Amiante. Le rapport de l’Anses publié avant les fêtes, consacré à la toxicité des fragments de clivage, utilisés notamment de manière fortuite pour produire des granulats, laisse entrevoir un élargissement du champ de repérage.

Faudra-t-il étendre le repérage à de nouveaux minerais, au-delà des six types d’amiante aujourd’hui réglementés ? La perspective n’est peut-être pas si incongrue, si l’on en croit le dernier rapport de l’Anses publié mi-décembre, sur la toxicité des fragments de clivage (lire définition ci-contre). Ce copieux rapport (plus de 200 pages) semble ouvrir des perspectives quasi infinies en matière de repérage et de traitement de l’amiante.

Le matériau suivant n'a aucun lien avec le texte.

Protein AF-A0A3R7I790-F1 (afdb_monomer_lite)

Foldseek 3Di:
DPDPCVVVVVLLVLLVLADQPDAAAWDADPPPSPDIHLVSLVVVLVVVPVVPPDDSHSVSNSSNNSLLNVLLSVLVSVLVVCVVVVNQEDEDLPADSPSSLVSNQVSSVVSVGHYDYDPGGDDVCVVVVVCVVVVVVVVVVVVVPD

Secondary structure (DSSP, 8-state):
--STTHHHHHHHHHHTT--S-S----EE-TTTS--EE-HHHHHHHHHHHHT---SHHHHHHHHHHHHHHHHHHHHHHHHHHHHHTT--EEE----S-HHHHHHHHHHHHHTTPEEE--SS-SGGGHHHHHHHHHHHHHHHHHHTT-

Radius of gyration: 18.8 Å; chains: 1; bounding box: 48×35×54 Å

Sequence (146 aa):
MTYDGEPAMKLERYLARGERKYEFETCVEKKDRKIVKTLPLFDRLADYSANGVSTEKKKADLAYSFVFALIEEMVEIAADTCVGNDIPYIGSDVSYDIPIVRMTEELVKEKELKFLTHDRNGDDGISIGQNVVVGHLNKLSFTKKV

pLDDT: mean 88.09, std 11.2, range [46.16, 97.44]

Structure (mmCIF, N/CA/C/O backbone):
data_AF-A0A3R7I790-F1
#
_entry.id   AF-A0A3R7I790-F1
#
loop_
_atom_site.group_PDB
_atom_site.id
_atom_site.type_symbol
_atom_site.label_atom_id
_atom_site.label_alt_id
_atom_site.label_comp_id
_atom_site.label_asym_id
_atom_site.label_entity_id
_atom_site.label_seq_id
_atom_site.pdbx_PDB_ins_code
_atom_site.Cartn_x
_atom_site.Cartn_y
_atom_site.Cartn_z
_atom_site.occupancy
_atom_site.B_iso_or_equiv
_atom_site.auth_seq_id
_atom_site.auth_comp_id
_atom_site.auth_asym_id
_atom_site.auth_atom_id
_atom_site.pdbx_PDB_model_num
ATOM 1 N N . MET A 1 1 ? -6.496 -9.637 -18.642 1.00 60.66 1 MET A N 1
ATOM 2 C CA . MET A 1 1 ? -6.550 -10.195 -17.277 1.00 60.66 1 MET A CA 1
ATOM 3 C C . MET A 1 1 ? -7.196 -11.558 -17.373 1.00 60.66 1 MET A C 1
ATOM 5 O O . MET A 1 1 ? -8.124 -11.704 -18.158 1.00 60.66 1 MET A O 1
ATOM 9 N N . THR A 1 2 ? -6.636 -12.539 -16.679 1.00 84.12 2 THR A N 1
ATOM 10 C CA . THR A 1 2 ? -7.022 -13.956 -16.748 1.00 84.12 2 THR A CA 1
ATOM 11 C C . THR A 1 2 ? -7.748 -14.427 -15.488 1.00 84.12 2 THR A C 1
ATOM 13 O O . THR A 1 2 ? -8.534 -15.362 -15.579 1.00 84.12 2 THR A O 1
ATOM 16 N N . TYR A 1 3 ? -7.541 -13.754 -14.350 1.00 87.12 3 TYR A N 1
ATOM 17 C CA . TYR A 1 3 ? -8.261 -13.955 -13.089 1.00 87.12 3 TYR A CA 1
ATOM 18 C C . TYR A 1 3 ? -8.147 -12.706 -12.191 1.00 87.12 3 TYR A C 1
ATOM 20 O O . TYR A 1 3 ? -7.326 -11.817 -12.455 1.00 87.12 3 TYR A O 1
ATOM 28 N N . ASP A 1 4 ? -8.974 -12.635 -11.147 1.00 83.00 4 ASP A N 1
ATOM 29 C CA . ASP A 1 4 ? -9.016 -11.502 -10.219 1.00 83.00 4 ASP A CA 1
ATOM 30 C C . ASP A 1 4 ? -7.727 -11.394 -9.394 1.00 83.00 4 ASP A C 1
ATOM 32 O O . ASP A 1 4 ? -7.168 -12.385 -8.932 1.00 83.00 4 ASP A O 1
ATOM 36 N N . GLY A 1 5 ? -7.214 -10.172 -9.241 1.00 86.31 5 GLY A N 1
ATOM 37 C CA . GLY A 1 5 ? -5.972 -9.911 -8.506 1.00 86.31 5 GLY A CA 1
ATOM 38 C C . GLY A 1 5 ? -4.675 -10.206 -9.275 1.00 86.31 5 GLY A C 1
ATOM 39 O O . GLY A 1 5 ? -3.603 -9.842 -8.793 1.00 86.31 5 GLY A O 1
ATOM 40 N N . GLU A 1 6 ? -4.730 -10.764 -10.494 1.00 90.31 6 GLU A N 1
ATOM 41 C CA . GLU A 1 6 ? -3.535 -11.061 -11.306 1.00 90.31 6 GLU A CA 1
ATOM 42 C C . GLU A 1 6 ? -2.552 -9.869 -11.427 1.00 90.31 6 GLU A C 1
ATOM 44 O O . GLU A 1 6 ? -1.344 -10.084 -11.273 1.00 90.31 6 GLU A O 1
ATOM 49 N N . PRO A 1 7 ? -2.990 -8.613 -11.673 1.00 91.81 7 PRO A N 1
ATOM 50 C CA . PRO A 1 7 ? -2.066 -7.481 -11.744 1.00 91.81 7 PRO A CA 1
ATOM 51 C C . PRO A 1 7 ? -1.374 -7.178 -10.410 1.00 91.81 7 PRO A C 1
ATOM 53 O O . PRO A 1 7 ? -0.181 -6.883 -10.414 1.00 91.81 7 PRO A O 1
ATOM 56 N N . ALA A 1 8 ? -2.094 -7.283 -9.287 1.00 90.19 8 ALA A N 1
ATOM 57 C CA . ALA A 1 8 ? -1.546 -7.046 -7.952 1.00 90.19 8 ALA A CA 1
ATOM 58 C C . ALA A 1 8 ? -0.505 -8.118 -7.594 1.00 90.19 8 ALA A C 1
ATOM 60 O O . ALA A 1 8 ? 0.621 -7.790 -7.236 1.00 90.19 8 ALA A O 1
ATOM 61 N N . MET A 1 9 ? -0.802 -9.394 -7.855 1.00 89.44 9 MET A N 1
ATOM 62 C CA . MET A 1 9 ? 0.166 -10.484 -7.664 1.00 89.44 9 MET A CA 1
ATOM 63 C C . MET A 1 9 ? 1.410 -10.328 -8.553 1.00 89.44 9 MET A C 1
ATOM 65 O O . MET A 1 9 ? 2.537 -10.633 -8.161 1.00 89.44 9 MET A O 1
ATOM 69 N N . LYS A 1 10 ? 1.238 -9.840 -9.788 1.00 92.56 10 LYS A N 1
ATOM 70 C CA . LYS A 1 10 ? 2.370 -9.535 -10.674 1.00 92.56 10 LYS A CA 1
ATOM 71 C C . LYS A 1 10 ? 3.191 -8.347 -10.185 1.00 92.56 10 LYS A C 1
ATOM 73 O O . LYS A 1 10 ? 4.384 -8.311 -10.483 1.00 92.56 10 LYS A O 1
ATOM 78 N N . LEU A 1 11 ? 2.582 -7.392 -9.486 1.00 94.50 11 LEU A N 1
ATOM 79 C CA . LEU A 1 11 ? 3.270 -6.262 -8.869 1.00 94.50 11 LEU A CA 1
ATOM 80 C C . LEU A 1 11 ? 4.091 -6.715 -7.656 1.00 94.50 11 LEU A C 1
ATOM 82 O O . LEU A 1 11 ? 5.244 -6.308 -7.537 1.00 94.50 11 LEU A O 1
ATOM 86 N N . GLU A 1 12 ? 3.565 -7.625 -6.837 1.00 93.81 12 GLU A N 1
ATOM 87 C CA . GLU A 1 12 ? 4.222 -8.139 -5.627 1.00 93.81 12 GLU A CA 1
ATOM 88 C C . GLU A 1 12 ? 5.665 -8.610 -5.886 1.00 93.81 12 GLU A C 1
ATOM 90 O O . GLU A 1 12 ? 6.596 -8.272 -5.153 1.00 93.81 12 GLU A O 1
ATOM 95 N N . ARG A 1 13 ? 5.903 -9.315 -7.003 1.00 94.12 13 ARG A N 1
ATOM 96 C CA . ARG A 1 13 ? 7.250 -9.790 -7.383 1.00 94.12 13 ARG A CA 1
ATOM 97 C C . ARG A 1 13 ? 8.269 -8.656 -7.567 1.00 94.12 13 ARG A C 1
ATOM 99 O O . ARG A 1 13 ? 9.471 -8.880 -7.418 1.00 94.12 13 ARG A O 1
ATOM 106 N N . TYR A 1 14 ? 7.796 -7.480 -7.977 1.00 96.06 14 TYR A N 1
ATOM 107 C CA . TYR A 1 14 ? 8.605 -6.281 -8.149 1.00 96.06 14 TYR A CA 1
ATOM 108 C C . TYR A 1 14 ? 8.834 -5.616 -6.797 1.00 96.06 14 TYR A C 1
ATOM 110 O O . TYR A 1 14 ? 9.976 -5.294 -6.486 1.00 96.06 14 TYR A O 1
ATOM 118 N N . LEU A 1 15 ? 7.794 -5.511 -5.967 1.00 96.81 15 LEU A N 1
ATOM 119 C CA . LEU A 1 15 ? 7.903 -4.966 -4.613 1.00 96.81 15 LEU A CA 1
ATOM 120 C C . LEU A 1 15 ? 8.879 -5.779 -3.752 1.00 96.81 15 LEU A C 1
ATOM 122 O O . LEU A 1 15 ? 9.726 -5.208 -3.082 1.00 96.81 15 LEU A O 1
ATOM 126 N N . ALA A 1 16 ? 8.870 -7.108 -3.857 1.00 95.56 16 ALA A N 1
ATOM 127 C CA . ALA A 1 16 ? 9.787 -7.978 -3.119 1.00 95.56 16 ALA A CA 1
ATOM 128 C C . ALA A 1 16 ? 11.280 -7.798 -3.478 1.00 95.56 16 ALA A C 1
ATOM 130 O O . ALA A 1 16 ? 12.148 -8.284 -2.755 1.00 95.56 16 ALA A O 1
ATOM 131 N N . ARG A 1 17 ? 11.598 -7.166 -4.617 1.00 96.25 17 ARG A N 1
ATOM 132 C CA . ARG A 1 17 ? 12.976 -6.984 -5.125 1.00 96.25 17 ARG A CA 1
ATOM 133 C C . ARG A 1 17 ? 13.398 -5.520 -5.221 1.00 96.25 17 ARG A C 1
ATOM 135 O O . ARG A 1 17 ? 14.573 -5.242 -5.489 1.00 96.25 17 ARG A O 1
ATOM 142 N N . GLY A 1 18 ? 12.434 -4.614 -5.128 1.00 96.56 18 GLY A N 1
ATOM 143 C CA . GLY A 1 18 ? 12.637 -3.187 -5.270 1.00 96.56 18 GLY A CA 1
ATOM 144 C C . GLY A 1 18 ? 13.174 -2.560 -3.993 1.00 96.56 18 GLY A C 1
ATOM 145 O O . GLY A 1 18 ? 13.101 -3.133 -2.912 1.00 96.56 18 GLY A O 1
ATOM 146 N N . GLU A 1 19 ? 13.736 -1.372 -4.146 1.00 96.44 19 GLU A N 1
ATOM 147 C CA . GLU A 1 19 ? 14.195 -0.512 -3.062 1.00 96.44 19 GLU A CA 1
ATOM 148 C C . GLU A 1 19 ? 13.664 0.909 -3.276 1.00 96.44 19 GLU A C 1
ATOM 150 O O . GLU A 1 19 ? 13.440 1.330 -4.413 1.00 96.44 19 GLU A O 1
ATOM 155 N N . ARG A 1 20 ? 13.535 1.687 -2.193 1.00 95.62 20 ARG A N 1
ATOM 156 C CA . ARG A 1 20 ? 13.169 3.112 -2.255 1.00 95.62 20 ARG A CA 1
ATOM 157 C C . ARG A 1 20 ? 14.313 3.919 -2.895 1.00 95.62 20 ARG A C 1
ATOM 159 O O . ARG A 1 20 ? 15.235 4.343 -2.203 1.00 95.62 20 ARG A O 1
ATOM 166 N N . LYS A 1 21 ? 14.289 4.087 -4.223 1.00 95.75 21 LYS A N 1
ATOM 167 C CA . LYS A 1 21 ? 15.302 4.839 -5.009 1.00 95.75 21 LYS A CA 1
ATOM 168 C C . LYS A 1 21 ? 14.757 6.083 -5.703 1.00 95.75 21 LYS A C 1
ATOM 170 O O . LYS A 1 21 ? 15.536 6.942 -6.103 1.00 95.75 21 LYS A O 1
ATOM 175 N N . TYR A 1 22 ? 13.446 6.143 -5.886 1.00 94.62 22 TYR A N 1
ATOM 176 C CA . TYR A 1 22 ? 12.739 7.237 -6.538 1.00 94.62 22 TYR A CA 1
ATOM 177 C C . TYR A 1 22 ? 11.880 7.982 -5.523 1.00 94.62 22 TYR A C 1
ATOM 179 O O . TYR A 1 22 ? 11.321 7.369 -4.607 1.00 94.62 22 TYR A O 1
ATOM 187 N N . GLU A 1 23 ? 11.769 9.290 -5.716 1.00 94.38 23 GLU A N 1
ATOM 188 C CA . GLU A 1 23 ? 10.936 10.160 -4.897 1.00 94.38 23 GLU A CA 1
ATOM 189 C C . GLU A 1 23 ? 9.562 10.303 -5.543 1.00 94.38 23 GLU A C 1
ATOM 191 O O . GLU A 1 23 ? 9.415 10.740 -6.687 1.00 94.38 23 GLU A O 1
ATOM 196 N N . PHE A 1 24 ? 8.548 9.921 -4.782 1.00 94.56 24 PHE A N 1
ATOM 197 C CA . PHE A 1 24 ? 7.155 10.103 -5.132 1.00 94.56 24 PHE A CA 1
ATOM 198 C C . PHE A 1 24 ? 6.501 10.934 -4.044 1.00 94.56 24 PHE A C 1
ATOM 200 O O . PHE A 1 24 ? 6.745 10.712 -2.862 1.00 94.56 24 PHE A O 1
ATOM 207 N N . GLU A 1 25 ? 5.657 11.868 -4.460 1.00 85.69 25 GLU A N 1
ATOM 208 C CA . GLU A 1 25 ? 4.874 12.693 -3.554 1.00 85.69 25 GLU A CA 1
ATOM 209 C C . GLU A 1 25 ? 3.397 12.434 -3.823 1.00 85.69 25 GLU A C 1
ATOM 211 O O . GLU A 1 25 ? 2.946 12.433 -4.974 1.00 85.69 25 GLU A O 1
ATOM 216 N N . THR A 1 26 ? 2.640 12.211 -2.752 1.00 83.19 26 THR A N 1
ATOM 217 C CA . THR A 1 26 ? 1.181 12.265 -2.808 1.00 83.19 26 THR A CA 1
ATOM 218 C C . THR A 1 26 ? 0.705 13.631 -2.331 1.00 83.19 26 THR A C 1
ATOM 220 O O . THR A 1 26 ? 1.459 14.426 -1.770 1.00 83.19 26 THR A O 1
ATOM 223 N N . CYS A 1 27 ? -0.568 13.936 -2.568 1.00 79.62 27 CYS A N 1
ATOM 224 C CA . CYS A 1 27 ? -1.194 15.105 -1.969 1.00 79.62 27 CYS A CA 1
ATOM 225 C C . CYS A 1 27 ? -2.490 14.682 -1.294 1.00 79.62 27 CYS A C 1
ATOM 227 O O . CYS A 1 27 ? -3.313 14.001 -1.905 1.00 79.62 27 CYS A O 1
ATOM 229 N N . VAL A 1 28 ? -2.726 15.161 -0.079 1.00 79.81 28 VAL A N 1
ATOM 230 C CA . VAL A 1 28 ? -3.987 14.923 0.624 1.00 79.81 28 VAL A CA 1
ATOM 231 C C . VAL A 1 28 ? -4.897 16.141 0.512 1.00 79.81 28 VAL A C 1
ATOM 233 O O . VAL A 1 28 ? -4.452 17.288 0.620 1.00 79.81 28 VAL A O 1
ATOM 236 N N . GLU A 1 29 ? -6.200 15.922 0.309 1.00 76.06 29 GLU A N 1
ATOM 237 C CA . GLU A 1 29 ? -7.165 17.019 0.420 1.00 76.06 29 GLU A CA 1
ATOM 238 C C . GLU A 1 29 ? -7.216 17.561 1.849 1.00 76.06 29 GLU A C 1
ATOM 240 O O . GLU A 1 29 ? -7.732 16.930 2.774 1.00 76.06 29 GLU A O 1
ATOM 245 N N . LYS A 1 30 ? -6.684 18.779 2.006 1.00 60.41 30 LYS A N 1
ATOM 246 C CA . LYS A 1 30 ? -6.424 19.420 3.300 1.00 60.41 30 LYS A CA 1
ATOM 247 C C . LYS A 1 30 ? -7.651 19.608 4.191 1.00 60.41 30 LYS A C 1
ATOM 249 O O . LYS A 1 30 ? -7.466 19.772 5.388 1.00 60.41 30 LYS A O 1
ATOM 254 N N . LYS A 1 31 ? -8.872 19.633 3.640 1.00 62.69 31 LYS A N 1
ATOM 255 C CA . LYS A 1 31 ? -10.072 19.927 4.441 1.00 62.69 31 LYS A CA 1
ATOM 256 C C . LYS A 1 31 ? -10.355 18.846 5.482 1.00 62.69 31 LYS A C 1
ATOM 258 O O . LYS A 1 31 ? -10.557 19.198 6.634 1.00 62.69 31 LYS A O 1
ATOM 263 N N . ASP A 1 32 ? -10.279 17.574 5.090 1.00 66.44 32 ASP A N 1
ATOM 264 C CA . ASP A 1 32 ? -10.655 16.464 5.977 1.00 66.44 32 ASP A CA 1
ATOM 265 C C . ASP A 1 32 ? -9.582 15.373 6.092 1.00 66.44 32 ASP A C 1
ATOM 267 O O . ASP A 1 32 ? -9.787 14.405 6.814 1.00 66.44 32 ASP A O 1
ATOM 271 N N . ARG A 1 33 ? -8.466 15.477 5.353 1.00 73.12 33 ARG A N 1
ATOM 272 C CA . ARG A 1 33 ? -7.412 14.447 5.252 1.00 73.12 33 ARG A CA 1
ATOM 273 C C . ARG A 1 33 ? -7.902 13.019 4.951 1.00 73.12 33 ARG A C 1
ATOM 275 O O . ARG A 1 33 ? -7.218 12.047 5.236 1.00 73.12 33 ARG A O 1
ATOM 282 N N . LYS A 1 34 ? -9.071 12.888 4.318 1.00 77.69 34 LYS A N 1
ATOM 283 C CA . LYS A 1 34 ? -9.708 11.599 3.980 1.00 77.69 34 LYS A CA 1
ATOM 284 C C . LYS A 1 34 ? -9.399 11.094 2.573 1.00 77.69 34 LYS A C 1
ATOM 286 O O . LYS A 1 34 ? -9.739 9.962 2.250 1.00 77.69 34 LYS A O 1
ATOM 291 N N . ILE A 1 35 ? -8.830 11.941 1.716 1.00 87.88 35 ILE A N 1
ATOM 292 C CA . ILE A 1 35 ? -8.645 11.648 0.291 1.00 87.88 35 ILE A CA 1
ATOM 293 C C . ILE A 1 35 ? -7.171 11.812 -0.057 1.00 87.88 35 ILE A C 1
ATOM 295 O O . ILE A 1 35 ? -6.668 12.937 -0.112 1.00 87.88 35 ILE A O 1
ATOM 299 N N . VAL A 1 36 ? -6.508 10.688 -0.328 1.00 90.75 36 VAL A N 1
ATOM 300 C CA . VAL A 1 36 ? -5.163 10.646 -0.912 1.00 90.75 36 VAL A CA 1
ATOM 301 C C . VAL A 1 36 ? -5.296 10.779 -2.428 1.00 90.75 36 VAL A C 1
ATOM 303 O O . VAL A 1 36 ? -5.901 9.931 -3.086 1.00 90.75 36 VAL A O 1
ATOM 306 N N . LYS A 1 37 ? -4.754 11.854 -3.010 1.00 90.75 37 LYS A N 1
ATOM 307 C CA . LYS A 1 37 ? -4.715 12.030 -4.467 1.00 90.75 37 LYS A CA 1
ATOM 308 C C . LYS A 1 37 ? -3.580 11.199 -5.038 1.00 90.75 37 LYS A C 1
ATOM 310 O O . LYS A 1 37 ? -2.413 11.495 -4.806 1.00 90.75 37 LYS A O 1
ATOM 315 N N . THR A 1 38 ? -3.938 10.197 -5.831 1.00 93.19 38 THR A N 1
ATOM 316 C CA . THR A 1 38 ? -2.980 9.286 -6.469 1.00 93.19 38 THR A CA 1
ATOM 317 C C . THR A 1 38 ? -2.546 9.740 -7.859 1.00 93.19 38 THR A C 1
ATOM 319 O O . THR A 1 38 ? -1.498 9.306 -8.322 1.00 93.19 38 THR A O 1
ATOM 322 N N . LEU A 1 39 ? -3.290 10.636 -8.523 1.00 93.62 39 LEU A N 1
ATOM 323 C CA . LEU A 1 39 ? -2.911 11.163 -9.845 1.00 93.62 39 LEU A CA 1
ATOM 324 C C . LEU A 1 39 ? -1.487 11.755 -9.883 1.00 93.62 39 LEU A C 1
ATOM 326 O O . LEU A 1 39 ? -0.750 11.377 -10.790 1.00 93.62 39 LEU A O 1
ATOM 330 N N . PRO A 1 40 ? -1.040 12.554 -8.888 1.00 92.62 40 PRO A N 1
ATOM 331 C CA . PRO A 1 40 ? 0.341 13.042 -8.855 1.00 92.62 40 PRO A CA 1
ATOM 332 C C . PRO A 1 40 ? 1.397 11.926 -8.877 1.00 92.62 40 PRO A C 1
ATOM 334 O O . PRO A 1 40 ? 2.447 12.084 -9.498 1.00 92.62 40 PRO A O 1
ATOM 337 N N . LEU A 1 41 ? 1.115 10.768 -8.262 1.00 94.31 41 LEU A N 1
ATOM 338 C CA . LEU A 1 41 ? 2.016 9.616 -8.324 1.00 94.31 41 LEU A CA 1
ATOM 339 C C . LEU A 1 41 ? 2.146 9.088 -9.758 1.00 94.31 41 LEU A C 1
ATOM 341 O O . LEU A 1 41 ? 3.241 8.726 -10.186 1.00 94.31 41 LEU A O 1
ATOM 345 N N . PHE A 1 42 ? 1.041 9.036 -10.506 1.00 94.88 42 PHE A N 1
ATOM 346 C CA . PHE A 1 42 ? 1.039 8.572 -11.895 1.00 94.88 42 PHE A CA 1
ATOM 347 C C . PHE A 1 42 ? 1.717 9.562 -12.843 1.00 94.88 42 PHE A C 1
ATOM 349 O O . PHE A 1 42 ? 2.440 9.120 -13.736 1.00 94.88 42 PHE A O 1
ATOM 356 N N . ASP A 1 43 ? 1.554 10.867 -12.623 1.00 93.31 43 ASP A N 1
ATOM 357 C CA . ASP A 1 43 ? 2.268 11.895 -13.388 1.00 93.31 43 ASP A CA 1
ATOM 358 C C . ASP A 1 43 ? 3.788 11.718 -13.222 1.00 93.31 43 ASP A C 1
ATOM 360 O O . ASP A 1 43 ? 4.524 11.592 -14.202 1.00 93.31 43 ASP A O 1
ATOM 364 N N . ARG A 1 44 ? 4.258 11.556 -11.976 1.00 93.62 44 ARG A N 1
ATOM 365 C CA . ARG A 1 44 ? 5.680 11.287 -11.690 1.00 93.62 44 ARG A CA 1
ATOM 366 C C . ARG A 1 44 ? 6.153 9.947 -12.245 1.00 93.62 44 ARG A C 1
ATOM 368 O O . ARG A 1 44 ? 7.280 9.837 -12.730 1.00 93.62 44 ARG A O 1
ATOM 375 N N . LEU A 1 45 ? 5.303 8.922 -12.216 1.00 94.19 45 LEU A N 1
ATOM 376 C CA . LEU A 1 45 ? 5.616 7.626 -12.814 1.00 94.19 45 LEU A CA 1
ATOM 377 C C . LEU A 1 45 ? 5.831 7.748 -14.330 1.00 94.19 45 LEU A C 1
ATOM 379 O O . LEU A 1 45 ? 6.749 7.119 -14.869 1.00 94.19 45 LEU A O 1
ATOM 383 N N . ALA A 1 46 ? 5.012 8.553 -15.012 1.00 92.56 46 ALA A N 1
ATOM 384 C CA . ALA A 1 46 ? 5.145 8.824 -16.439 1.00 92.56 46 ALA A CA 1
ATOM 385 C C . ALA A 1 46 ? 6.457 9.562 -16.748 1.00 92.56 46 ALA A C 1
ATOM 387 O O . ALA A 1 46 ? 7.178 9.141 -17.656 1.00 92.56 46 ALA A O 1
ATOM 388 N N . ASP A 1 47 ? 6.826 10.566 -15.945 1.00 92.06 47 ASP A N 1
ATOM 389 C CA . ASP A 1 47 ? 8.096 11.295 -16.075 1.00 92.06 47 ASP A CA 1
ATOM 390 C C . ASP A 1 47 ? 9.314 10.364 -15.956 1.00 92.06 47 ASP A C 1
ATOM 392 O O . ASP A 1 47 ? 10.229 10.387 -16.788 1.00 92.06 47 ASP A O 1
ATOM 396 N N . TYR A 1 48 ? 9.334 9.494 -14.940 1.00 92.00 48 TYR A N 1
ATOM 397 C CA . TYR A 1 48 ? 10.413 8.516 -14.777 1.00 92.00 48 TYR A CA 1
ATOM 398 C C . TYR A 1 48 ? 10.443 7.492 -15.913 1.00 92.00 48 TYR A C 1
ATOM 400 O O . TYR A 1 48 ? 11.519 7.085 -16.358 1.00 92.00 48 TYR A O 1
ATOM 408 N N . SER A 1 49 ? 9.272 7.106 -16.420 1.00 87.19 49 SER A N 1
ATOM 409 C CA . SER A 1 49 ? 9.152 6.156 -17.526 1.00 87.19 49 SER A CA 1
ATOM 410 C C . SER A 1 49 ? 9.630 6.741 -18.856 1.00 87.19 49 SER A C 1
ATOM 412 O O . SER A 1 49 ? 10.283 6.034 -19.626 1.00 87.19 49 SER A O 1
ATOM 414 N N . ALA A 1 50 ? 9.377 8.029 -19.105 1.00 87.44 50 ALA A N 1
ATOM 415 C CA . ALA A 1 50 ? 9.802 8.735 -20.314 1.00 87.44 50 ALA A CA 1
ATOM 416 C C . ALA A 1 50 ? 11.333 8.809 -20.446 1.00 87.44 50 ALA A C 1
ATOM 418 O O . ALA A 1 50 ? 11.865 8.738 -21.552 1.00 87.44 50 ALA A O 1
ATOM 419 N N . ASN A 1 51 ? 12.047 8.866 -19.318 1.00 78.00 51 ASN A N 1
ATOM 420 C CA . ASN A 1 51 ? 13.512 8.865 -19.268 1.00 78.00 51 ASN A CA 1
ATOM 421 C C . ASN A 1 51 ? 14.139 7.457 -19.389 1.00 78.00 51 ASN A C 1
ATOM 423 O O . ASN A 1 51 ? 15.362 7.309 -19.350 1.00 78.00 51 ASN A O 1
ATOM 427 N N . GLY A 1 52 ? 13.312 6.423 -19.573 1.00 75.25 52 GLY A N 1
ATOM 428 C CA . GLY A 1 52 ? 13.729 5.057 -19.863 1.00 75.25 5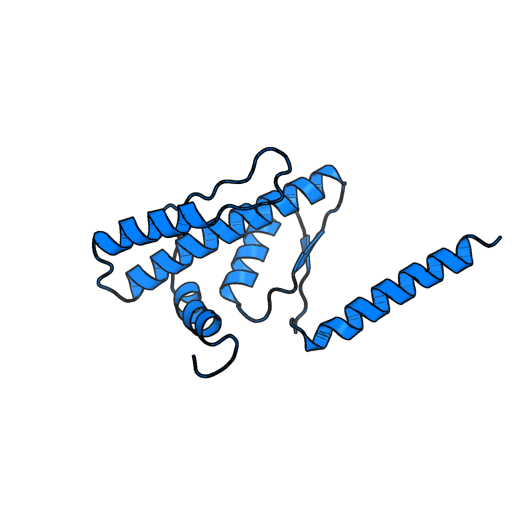2 GLY A CA 1
ATOM 429 C C . GLY A 1 52 ? 13.963 4.200 -18.617 1.00 75.25 52 GLY A C 1
ATOM 430 O O . GLY A 1 52 ? 14.960 4.326 -17.903 1.00 75.25 52 GLY A O 1
ATOM 431 N N . VAL A 1 53 ? 13.090 3.210 -18.423 1.00 79.88 53 VAL A N 1
ATOM 432 C CA . VAL A 1 53 ? 13.255 2.152 -17.416 1.00 79.88 53 VAL A CA 1
ATOM 433 C C . VAL A 1 53 ? 13.749 0.887 -18.116 1.00 79.88 53 VAL A C 1
ATOM 435 O O . VAL A 1 53 ? 12.976 0.021 -18.523 1.00 79.88 53 VAL A O 1
ATOM 438 N N . SER A 1 54 ? 15.064 0.807 -18.314 1.00 80.25 54 SER A N 1
ATOM 439 C CA . SER A 1 54 ? 15.676 -0.197 -19.195 1.00 80.25 54 SER A CA 1
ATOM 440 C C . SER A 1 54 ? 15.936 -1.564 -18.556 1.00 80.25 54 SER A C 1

A force de chercher, on a fini par trouver de l’amiante où on ne s’y attendait pas. Depuis vingt ans, le repérage s’intéresse essentiellement aux produits manufacturés. Là, où il existe une traçabilité, là où on sait que l’amiante, le chrysotile en particulier, a volontairement été introduit pour ses vertus aussi multiples que variées.

Suivant cette logique, on en est venu à repérer l’amiante dans les enrobés routiers où le minerai avait été introduit de 1970 à la moitié des années 1990, notamment pour prévenir les nids de poules. Non seulement, on a bien trouvé du chrysotile, mais les laboratoires ont aussi identifié des fragments de clivage, en provenance des carrières exploitées durant des décennies pour produire des granulats. Pour le coup, leur présence n’avait rien de volontaire. Comment traiter ces fragments de clivage ? Toxiques ? Non toxiques ? Et comment les distinguer à coup sûr de leurs homologues asbestiformes ? La double-question s’est posée dès 2013-2014, avec l’explosion des carottages routiers dans le sillage de la circulaire du 15 mai 2013 réclamant une cartographie du réseau national non concédé.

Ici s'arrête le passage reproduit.